> [EXERCISE OBJECTIVE] From the entries below, reproduce exactly the line containing "ATOM 21 C CA", the line containing "ATOM 37 C C", and every line in between, with nothing added.

[Opening INFORMATION GIVEN section]

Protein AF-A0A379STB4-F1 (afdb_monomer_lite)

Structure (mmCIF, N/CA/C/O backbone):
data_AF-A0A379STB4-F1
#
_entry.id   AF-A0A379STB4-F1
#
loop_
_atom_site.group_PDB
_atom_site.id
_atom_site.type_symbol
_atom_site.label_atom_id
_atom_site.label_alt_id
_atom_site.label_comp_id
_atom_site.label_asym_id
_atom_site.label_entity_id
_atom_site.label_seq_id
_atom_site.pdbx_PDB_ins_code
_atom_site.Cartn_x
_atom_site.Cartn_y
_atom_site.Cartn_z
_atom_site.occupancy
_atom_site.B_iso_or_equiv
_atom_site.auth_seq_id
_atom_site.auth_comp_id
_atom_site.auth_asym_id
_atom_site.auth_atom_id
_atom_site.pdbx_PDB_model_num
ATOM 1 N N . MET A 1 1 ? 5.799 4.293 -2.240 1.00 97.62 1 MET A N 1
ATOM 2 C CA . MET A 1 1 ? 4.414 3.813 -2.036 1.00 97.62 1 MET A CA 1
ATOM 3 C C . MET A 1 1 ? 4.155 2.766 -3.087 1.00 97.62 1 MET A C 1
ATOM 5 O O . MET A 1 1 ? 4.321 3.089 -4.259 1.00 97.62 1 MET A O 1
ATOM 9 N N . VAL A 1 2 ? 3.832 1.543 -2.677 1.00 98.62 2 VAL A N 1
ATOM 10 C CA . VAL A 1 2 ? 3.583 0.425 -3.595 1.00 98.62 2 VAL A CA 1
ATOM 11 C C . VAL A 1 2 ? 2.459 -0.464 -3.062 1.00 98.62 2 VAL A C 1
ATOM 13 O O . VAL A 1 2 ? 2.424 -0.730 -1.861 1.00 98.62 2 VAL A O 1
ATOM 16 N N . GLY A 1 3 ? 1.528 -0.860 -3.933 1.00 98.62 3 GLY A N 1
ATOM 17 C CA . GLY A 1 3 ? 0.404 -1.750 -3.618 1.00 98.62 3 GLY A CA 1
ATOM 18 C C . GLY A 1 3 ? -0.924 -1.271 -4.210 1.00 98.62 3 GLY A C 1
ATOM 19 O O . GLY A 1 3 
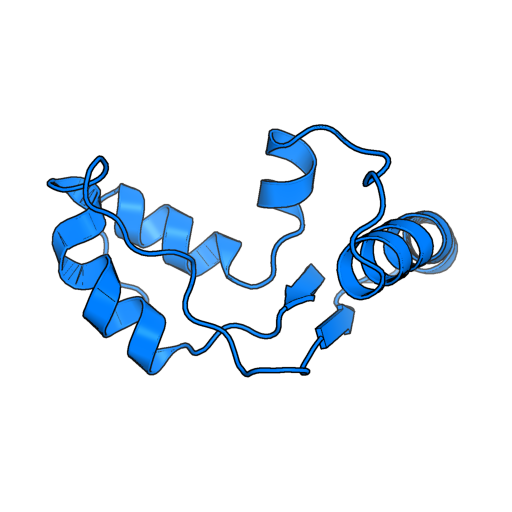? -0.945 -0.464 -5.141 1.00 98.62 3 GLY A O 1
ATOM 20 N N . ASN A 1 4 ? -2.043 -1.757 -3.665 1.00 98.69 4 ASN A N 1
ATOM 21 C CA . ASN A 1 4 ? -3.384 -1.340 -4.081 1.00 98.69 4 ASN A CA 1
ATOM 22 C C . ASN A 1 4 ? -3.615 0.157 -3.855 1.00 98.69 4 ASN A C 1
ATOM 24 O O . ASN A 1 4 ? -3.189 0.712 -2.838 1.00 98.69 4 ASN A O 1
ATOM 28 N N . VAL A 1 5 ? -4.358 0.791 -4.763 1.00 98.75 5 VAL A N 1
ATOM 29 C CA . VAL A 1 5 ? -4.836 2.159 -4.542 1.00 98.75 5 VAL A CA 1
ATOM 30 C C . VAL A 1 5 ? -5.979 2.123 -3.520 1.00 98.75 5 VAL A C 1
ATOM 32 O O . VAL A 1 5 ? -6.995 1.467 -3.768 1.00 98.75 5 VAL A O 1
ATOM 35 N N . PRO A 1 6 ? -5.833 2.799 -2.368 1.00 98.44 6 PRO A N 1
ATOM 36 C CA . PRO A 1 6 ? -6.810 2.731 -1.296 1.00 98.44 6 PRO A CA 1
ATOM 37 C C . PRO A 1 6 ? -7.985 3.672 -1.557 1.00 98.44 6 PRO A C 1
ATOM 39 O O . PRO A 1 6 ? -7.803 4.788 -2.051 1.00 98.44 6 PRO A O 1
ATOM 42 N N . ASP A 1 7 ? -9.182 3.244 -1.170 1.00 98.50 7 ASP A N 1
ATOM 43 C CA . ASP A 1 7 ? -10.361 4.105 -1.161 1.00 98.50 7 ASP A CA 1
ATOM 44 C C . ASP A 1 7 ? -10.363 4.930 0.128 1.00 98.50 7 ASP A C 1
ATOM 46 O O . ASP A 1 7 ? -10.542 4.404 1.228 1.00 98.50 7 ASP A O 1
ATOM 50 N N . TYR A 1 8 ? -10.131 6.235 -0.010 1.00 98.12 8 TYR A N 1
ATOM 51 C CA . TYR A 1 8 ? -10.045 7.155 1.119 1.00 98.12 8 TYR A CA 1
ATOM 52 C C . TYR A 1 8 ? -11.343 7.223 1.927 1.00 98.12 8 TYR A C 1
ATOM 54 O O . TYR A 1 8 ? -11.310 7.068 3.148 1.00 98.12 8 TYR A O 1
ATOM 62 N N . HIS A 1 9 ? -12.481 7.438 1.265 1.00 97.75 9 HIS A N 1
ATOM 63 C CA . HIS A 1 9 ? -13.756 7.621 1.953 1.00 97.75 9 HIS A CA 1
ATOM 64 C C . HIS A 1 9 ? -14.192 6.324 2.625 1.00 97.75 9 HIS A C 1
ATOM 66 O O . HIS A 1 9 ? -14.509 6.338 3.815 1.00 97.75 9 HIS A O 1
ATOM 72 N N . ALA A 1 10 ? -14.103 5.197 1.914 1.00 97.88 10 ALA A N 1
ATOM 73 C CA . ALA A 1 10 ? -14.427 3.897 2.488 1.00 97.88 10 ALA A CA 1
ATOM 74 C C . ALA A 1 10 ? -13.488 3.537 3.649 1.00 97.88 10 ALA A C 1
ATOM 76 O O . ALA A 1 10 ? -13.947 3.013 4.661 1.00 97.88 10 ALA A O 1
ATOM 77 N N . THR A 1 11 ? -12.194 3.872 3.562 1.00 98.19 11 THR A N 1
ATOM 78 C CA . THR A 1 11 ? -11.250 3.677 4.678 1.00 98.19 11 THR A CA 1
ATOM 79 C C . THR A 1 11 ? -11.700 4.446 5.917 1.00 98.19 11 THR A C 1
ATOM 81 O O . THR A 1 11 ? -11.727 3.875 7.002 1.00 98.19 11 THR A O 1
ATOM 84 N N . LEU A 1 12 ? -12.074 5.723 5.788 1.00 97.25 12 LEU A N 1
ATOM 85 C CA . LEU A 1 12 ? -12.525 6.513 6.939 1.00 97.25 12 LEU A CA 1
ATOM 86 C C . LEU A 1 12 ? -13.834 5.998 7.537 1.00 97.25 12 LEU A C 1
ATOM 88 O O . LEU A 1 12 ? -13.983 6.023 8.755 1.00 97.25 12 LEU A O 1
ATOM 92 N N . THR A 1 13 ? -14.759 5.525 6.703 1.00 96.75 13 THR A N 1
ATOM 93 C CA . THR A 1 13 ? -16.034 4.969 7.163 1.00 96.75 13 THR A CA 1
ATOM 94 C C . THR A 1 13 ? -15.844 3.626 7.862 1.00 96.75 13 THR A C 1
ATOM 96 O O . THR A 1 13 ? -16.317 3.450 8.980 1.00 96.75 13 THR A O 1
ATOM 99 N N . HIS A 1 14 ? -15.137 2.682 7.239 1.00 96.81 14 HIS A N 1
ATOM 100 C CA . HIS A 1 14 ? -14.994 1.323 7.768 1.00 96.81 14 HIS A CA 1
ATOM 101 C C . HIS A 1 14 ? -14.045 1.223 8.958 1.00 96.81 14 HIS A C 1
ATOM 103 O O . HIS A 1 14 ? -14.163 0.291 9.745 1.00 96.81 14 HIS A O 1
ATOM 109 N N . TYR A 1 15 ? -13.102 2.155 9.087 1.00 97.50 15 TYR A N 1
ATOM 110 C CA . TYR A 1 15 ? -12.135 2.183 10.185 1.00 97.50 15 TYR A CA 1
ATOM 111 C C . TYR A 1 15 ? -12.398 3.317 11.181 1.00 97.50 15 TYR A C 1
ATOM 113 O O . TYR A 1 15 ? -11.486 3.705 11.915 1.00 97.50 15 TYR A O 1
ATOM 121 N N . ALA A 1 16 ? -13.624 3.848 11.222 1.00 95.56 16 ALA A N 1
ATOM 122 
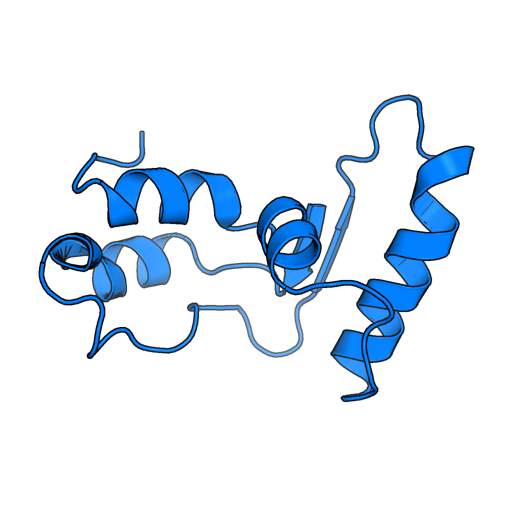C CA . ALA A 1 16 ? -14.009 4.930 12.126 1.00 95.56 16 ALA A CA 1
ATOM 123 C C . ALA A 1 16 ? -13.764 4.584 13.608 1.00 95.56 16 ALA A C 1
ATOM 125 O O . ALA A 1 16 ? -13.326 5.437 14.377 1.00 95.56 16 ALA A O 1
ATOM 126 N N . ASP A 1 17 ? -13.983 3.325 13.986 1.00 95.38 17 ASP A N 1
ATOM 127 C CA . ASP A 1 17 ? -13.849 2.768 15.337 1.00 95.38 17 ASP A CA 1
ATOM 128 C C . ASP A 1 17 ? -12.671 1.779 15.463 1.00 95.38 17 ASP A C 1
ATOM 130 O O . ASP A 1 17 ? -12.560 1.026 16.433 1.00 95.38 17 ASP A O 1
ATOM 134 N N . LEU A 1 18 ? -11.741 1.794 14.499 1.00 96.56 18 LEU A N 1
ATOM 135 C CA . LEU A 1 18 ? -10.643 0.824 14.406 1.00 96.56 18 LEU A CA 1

[Closing INFORMATION GIVEN section]

> [RESULT OF THE TASK]
ATOM 21 C CA . ASN A 1 4 ? -3.384 -1.340 -4.081 1.00 98.69 4 ASN A CA 1
ATOM 22 C C . ASN A 1 4 ? -3.615 0.157 -3.855 1.00 98.69 4 ASN A C 1
ATOM 24 O O . ASN A 1 4 ? -3.189 0.712 -2.838 1.00 98.69 4 ASN A O 1
ATOM 28 N N . VAL A 1 5 ? -4.358 0.791 -4.763 1.00 98.75 5 VAL A N 1
ATOM 29 C CA . VAL A 1 5 ? -4.836 2.159 -4.542 1.00 98.75 5 VAL A CA 1
ATOM 30 C C . VAL A 1 5 ? -5.979 2.123 -3.520 1.00 98.75 5 VAL A C 1
ATOM 32 O O . VAL A 1 5 ? -6.995 1.467 -3.768 1.00 98.75 5 VAL A O 1
ATOM 35 N N . PRO A 1 6 ? -5.833 2.799 -2.368 1.00 98.44 6 PRO A N 1
ATOM 36 C CA . PRO A 1 6 ? -6.810 2.731 -1.296 1.00 98.44 6 PRO A CA 1
ATOM 37 C C . PRO A 1 6 ? -7.985 3.672 -1.557 1.00 98.44 6 PRO A C 1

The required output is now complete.